Keisuke Yokota1, Katsuhiro Okuda1, Ichiro Fukai2, Ryoichi Nakanishi1.   

Abstract

We report a case of extended bronchoplasty in which anastomosis between the left main and the superior segmental bronchi with resection of the left upper lobe and basal segment was required to avoid pneumonectomy for locally advanced lung cancer. The main tumor located at the left upper lobe invaded the basal segment, and involved both the basal pulmonary artery and left secondary carina. Regarding anastomosis, the bronchi were cut in a deep wedge shape and a wall flap was made by part of the lower lobar bronchus. The patient's postoperative course was uneventful and he has been alive without recurrence for more than 3 years after surgery.

Entities:  

Keywords:  extended bronchoplasty; lung cancer; surgery

Mesh:

Year:  2020        PMID: 33148927      PMCID: PMC9433890          DOI: 10.5761/atcs.cr.20-00215

Source DB:  PubMed          Journal:  Ann Thorac Cardiovasc Surg        ISSN: 1341-1098            Impact factor:   1.889


Introduction

Pneumonectomy is generally indicated in cases of left hilar lung cancer with invasion to another lobe. On the other hand, there are some cases in which pneumonectomy can be avoided by extended bronchoplasty.– We herein report a case of extended wedge bronchoplasty with the removal of the left upper lobe and the basal segment. Preserving even with only the superior segment may lead to a reduction in pulmonary impairment and the prevention of postpneumonectomy syndrome and dysphagia. Our unique extended bronchoplasty procedure enabled us to avoid pneumonectomy for locally advanced left upper lobe lung cancer that invaded the basal segment and involved the basal pulmonary artery and bronchus.

Case Report

A 72-year-old man was admitted to our hospital because of hemoptysis. Chest computed tomography (CT) showed a left hilar lung tumor of 45 mm in diameter that was diagnosed as squamous cell carcinoma by transbronchial lung biopsy.
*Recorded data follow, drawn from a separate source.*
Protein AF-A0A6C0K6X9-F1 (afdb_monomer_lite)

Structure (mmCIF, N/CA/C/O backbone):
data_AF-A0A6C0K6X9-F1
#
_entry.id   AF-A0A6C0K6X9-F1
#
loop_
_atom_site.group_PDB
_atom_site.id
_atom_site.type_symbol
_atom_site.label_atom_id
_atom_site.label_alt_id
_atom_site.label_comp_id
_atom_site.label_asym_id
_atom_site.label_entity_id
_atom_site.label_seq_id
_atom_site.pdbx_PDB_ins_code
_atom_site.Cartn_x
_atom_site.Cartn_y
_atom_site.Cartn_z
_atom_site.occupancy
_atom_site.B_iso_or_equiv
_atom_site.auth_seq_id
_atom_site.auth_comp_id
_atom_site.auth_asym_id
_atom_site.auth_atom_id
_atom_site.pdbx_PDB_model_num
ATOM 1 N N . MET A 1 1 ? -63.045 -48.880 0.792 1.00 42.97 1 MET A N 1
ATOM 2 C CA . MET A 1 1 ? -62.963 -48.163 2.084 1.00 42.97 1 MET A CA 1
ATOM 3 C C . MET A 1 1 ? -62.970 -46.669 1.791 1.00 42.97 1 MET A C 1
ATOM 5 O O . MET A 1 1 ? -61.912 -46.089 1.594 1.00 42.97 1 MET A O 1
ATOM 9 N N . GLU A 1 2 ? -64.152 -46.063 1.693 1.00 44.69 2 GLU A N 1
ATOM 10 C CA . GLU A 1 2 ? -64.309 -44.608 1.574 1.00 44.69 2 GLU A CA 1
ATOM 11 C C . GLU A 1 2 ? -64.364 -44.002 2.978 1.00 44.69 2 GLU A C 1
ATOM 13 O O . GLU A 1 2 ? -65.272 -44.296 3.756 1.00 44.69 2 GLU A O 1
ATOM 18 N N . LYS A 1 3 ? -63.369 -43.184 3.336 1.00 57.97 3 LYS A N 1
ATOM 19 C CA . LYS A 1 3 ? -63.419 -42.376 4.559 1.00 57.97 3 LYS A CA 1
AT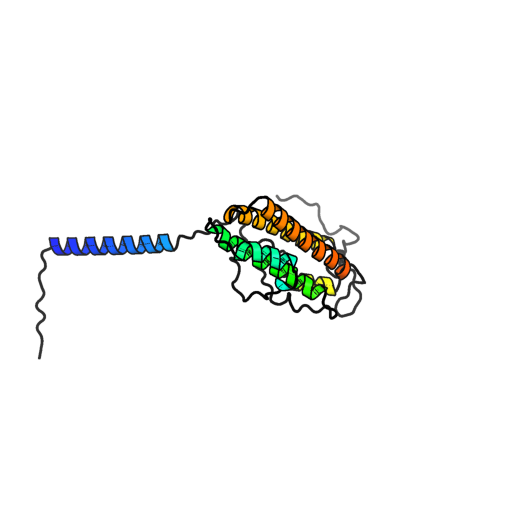OM 20 C C . LYS A 1 3 ? -64.170 -41.084 4.246 1.00 57.97 3 LYS A C 1
ATOM 22 O O . LYS A 1 3 ? -63.621 -40.182 3.621 1.00 57.97 3 LYS A O 1
ATOM 27 N N . SER A 1 4 ? -65.424 -41.021 4.686 1.00 53.97 4 SER A N 1
ATOM 28 C CA . SER A 1 4 ? -66.257 -39.816 4.671 1.00 53.97 4 SER A CA 1
ATOM 29 C C . SER A 1 4 ? -65.611 -38.719 5.525 1.00 53.97 4 SER A C 1
ATOM 31 O O . SER A 1 4 ? -65.554 -38.832 6.749 1.00 53.97 4 SER A O 1
ATOM 33 N N . PHE A 1 5 ? -65.115 -37.660 4.882 1.00 59.56 5 PHE A N 1
ATOM 34 C CA . PHE A 1 5 ? -64.591 -36.465 5.543 1.00 59.56 5 PHE A CA 1
ATOM 35 C C . PHE A 1 5 ? -65.764 -35.598 6.020 1.00 59.56 5 PHE A C 1
ATOM 37 O O . PHE A 1 5 ? -66.440 -34.940 5.231 1.00 59.56 5 PHE A O 1
ATOM 44 N N . THR A 1 6 ? -66.033 -35.600 7.323 1.00 62.03 6 THR A N 1
ATOM 45 C CA . THR A 1 6 ? -67.007 -34.694 7.942 1.00 62.03 6 THR A CA 1
ATOM 46 C C . THR A 1 6 ? -66.449 -33.273 7.975 1.00 62.03 6 THR A C 1
ATOM 48 O O . THR A 1 6 ? -65.473 -33.001 8.674 1.00 62.03 6 THR A O 1
ATOM 51 N N . ALA A 1 7 ? -67.073 -32.363 7.225 1.00 66.94 7 ALA A N 1
ATOM 52 C CA . ALA A 1 7 ? -66.732 -30.945 7.219 1.00 66.94 7 ALA A CA 1
ATOM 53 C C . ALA A 1 7 ? -67.079 -30.301 8.572 1.00 66.94 7 ALA A C 1
ATOM 55 O O . ALA A 1 7 ? -68.247 -30.196 8.952 1.00 66.94 7 ALA A O 1
ATOM 56 N N . ILE A 1 8 ? -66.054 -29.866 9.304 1.00 77.06 8 ILE A N 1
ATOM 57 C CA . ILE A 1 8 ? -66.204 -29.150 10.572 1.00 77.06 8 ILE A CA 1
ATOM 58 C C . ILE A 1 8 ? -66.716 -27.737 10.256 1.00 77.06 8 ILE A C 1
ATOM 60 O O . ILE A 1 8 ? -65.995 -26.918 9.688 1.00 77.06 8 ILE A O 1
ATOM 64 N N . LYS A 1 9 ? -67.971 -27.441 10.617 1.00 76.06 9 LYS A N 1
ATOM 65 C CA . LYS A 1 9 ? -68.529 -26.082 10.557 1.00 76.06 9 LYS A CA 1
ATOM 66 C C . LYS A 1 9 ? -67.974 -25.262 11.719 1.00 76.06 9 LYS A C 1
ATOM 68 O O . LYS A 1 9 ? -68.484 -25.332 12.834 1.00 76.06 9 LYS A O 1
ATOM 73 N N . LEU A 1 10 ? -66.918 -24.502 11.455 1.00 79.56 10 LEU A N 1
ATOM 74 C CA . LEU A 1 10 ? -66.397 -23.518 12.400 1.00 79.56 10 LEU A CA 1
ATOM 75 C C . LEU A 1 10 ? -67.317 -22.290 12.439 1.00 79.56 10 LEU A C 1
ATOM 77 O O . LEU A 1 10 ? -67.791 -21.846 11.389 1.00 79.56 10 LEU A O 1
ATOM 81 N N . PRO A 1 11 ? -67.580 -21.724 13.626 1.00 88.12 11 PRO A N 1
ATOM 82 C CA . PRO A 1 11 ? -68.369 -20.513 13.727 1.00 88.12 11 PRO A CA 1
ATOM 83 C C . PRO A 1 11 ? -67.591 -19.315 13.147 1.00 88.12 11 PRO A C 1
ATOM 85 O O . PRO A 1 11 ? -66.362 -19.259 13.255 1.00 88.12 11 PRO A O 1
ATOM 88 N N . PRO A 1 12 ? -68.284 -18.339 12.536 1.00 86.12 12 PRO A N 1
ATOM 89 C CA . PRO A 1 12 ? -67.659 -17.303 11.712 1.00 86.12 12 PRO A CA 1
ATOM 90 C C . PRO A 1 12 ? -66.658 -16.433 12.483 1.00 86.12 12 PRO A C 1
ATOM 92 O O . PRO A 1 12 ? -65.625 -16.066 11.935 1.00 86.12 12 PRO A O 1
ATOM 95 N N . TYR A 1 13 ? -66.898 -16.170 13.773 1.00 88.50 13 TYR A N 1
ATOM 96 C CA . TYR A 1 13 ? -65.967 -15.406 14.613 1.00 88.50 13 TYR A CA 1
ATOM 97 C C . TYR A 1 13 ? -64.593 -16.084 14.739 1.00 88.50 13 TYR A C 1
ATOM 99 O O . TYR A 1 13 ? -63.572 -15.404 14.766 1.00 88.50 13 TYR A O 1
ATOM 107 N N . LEU A 1 14 ? -64.558 -17.420 14.748 1.00 87.94 14 LEU A N 1
ATOM 108 C CA . LEU A 1 14 ? -63.334 -18.206 14.895 1.00 87.94 14 LEU A CA 1
ATOM 109 C C . LEU A 1 14 ? -62.507 -18.166 13.601 1.00 87.94 14 LEU A C 1
ATOM 111 O O . LEU A 1 14 ? -61.286 -18.018 13.643 1.00 87.94 14 LEU A O 1
ATOM 115 N N . LEU A 1 15 ? -63.181 -18.177 12.445 1.00 88.06 15 LEU A N 1
ATOM 116 C CA . LEU A 1 15 ? -62.550 -17.973 11.140 1.00 88.06 15 LEU A CA 1
ATOM 117 C C . LEU A 1 15 ? -61.868 -16.596 11.059 1.00 88.06 15 LEU A C 1
ATOM 119 O O . LEU A 1 15 ? -60.699 -16.516 10.685 1.00 88.06 15 LEU A O 1
ATOM 123 N N . TYR A 1 16 ? -62.559 -15.523 11.466 1.00 91.12 16 TYR A N 1
ATOM 124 C CA . TYR A 1 16 ? -61.989 -14.170 11.450 1.00 91.12 16 TYR A CA 1
ATOM 125 C C . TYR A 1 16 ? -60.790 -14.027 12.391 1.00 91.12 16 TYR A C 1
ATOM 127 O O . TYR A 1 16 ? -59.794 -13.413 12.009 1.00 91.12 16 TYR A O 1
ATOM 135 N N . THR A 1 17 ? -60.836 -14.637 13.581 1.00 91.81 17 THR A N 1
ATOM 136 C CA . THR A 1 17 ? -59.686 -14.620 14.498 1.00 91.81 17 THR A CA 1
ATOM 137 C C . THR A 1 17 ? -58.475 -15.354 13.929 1.00 91.81 17 THR A C 1
ATOM 139 O O . THR A 1 17 ? -57.360 -14.860 14.060 1.00 91.81 17 THR A O 1
ATOM 142 N N . ILE A 1 18 ? -58.678 -16.486 13.242 1.00 92.94 18 ILE A N 1
ATOM 143 C CA . ILE A 1 18 ? -57.582 -17.236 12.613 1.00 92.94 18 ILE A CA 1
ATOM 144 C C . ILE A 1 18 ? -56.961 -16.414 11.479 1.00 92.94 18 ILE A C 1
ATOM 146 O O . ILE A 1 18 ? -55.740 -16.294 11.414 1.00 92.94 18 ILE A O 1
ATOM 150 N N . ILE A 1 19 ? -57.783 -15.798 10.623 1.00 93.50 19 ILE A N 1
ATOM 151 C CA . ILE A 1 19 ? -57.296 -14.957 9.520 1.00 93.50 19 ILE A CA 1
ATOM 152 C C . ILE A 1 19 ? -56.491 -13.767 10.060 1.00 93.50 19 ILE A C 1
ATOM 154 O O . ILE A 1 19 ? -55.390 -13.512 9.577 1.00 93.50 19 ILE A O 1
ATOM 158 N 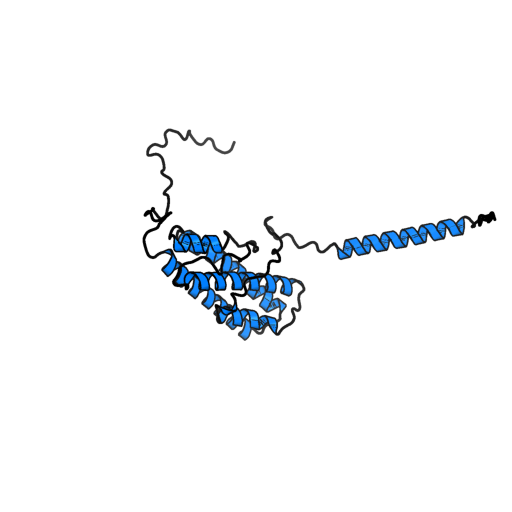N . ALA A 1 20 ? -56.992 -13.072 11.085 1.00 94.69 20 ALA A N 1
ATOM 159 C CA . ALA A 1 20 ? -56.287 -11.940 11.690 1.00 94.69 20 ALA A CA 1
ATOM 160 C C . ALA A 1 20 ? -54.918 -12.345 12.268 1.00 94.69 20 ALA A C 1
ATOM 162 O O . ALA A 1 20 ? -53.934 -11.625 12.095 1.00 94.69 20 ALA A O 1
ATOM 163 N N . LEU A 1 21 ? -54.840 -13.519 12.900 1.00 96.00 21 LEU A N 1
ATOM 164 C CA . LEU A 1 21 ? -53.607 -14.043 13.490 1.00 96.00 21 LEU A CA 1
ATOM 165 C C . LEU A 1 21 ? -52.583 -14.424 12.408 1.00 96.00 21 LEU A C 1
ATOM 167 O O . LEU A 1 21 ? -51.402 -14.100 12.534 1.00 96.00 21 LEU A O 1
ATOM 171 N N . VAL A 1 22 ? -53.038 -15.025 11.304 1.00 95.94 22 VAL A N 1
ATOM 172 C CA . VAL A 1 22 ? -52.186 -15.325 10.140 1.00 95.94 22 VAL A CA 1
ATOM 173 C C . VAL A 1 22 ? -51.650 -14.041 9.506 1.00 95.94 22 VAL A C 1
ATOM 175 O O . VAL A 1 22 ? -50.454 -13.949 9.240 1.00 95.94 22 VAL A O 1
ATOM 178 N N . VAL A 1 23 ? -52.495 -13.024 9.311 1.00 96.38 23 VAL A N 1
ATOM 179 C CA . VAL A 1 23 ? -52.069 -11.738 8.732 1.00 96.38 23 VAL A CA 1
ATOM 180 C C . VAL A 1 23 ? -51.027 -11.046 9.617 1.00 96.38 23 VAL A C 1
ATOM 182 O O . VAL A 1 23 ? -50.027 -10.555 9.095 1.00 96.38 23 VAL A O 1
ATOM 185 N N . ALA A 1 24 ? -51.211 -11.051 10.941 1.00 96.44 24 ALA A N 1
ATOM 186 C CA . ALA A 1 24 ? -50.252 -10.472 11.885 1.00 96.44 24 ALA A CA 1
ATOM 187 C C . ALA A 1 24 ? -48.898 -11.208 11.893 1.00 96.44 24 ALA A C 1
ATOM 189 O O . ALA A 1 24 ? -47.843 -10.576 11.974 1.00 96.44 24 ALA A O 1
ATOM 190 N N . LEU A 1 25 ? -48.905 -12.539 11.774 1.00 96.31 25 LEU A N 1
ATOM 191 C CA . LEU A 1 25 ? -47.674 -13.331 11.673 1.00 96.31 25 LEU A CA 1
ATOM 192 C C . LEU A 1 25 ? -46.926 -13.070 10.362 1.00 96.31 25 LEU A C 1
ATOM 194 O O . LEU A 1 25 ? -45.704 -12.933 10.362 1.00 96.31 25 LEU A O 1
ATOM 198 N N . VAL A 1 26 ? -47.646 -12.965 9.243 1.00 95.75 26 VAL A N 1
ATOM 199 C CA . VAL A 1 26 ? -47.021 -12.700 7.941 1.00 95.75 26 VAL A CA 1
ATOM 200 C C . VAL A 1 26 ? -46.433 -11.290 7.899 1.00 95.75 26 VAL A C 1
ATOM 202 O O . VAL A 1 26 ? -45.292 -11.123 7.474 1.00 95.75 26 VAL A O 1
ATOM 205 N N . SER A 1 27 ? -47.160 -10.275 8.377 1.00 93.44 27 SER A N 1
ATOM 206 C CA . SER A 1 27 ? -46.674 -8.889 8.350 1.00 93.44 27 SER A CA 1
ATOM 207 C C . SER A 1 27 ? -45.447 -8.678 9.238 1.00 93.44 27 SER A C 1
ATOM 209 O O . SER A 1 27 ? -44.498 -8.018 8.818 1.00 93.44 27 SER A O 1
ATOM 211 N N . THR A 1 28 ? -45.417 -9.286 10.427 1.00 94.25 28 THR A N 1
ATOM 212 C CA . THR A 1 28 ? -44.248 -9.229 11.320 1.00 94.25 28 THR A CA 1
ATOM 213 C C . THR A 1 28 ? -43.048 -9.978 10.745 1.00 94.25 28 THR A C 1
ATOM 215 O O . THR A 1 28 ? -41.932 -9.468 10.815 1.00 94.25 28 THR A O 1
ATOM 218 N N . SER A 1 29 ? -43.262 -11.132 10.106 1.00 93.88 29 SER A N 1
ATOM 219 C CA . SER A 1 29 ? -42.191 -11.878 9.438 1.00 93.88 29 SER A CA 1
ATOM 220 C C . SER A 1 29 ? -41.577 -11.099 8.271 1.00 93.88 29 SER A C 1
ATOM 222 O O . SER A 1 29 ? -40.353 -11.003 8.189 1.00 93.88 29 SER A O 1
ATOM 224 N N . VAL A 1 30 ? -42.402 -10.496 7.409 1.00 93.31 30 VAL A N 1
ATOM 225 C CA . VAL A 1 30 ? -41.917 -9.679 6.284 1.00 93.31 30 VAL A CA 1
ATOM 226 C C . VAL A 1 30 ? -41.229 -8.411 6.789 1.00 93.31 30 VAL A C 1
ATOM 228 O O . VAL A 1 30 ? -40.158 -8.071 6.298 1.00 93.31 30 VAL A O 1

Preoperative spirometry showed that the vital capacity (VC) was 3950 ml and the forced expiratory volume in one second (FEV1) was 2720 mL. The predicted postoperative (ppo) respiratory function, which was evaluated based on preoperative spirometry and the number of subsegments was as follows: the ppoVC and ppoFEV1 of the left pneumonectomy were 2069 and 1424 mL, respectively, while those when the superior segment was preserved were 2351 and 1619 mL. Contrast-enhanced CT showed no enlargement of the hilar or mediastinal lymph nodes, and head magnetic resonance imaging and 18F-fluorodeoxyglucose positron emission tomography showed no distant metastasis. The clinical stage was diagnosed as stage IIA (cT2bN0M0, TNM classification, 7th edition), and surgical resection was planned. CT showed that the tumor of the left upper lobe invaded the basal segment and involved the basal pulmonary artery and left secondary carina (). Our preoperative plan was as follows: if the tumor invasion limited to the basal pulmonary artery, the left upper lobectomy and the arterioplasty with patch procedure was planned because of relatively large vascular defect. If the tumor also invaded to the lower bronchus, pneumonectomy was planned.
Fig. 1

(A) Contrast-enhanced CT of the chest showing a hilar lung tumor of 45 mm in diameter. The tumor of the left upper lobe involved the basal pulmonary artery (white arrow) and the left secondary carina (yellow arrow). (B) A schematic illustration showing the tumor located in the left upper lobe, which invaded the basal segment of the lower lobe.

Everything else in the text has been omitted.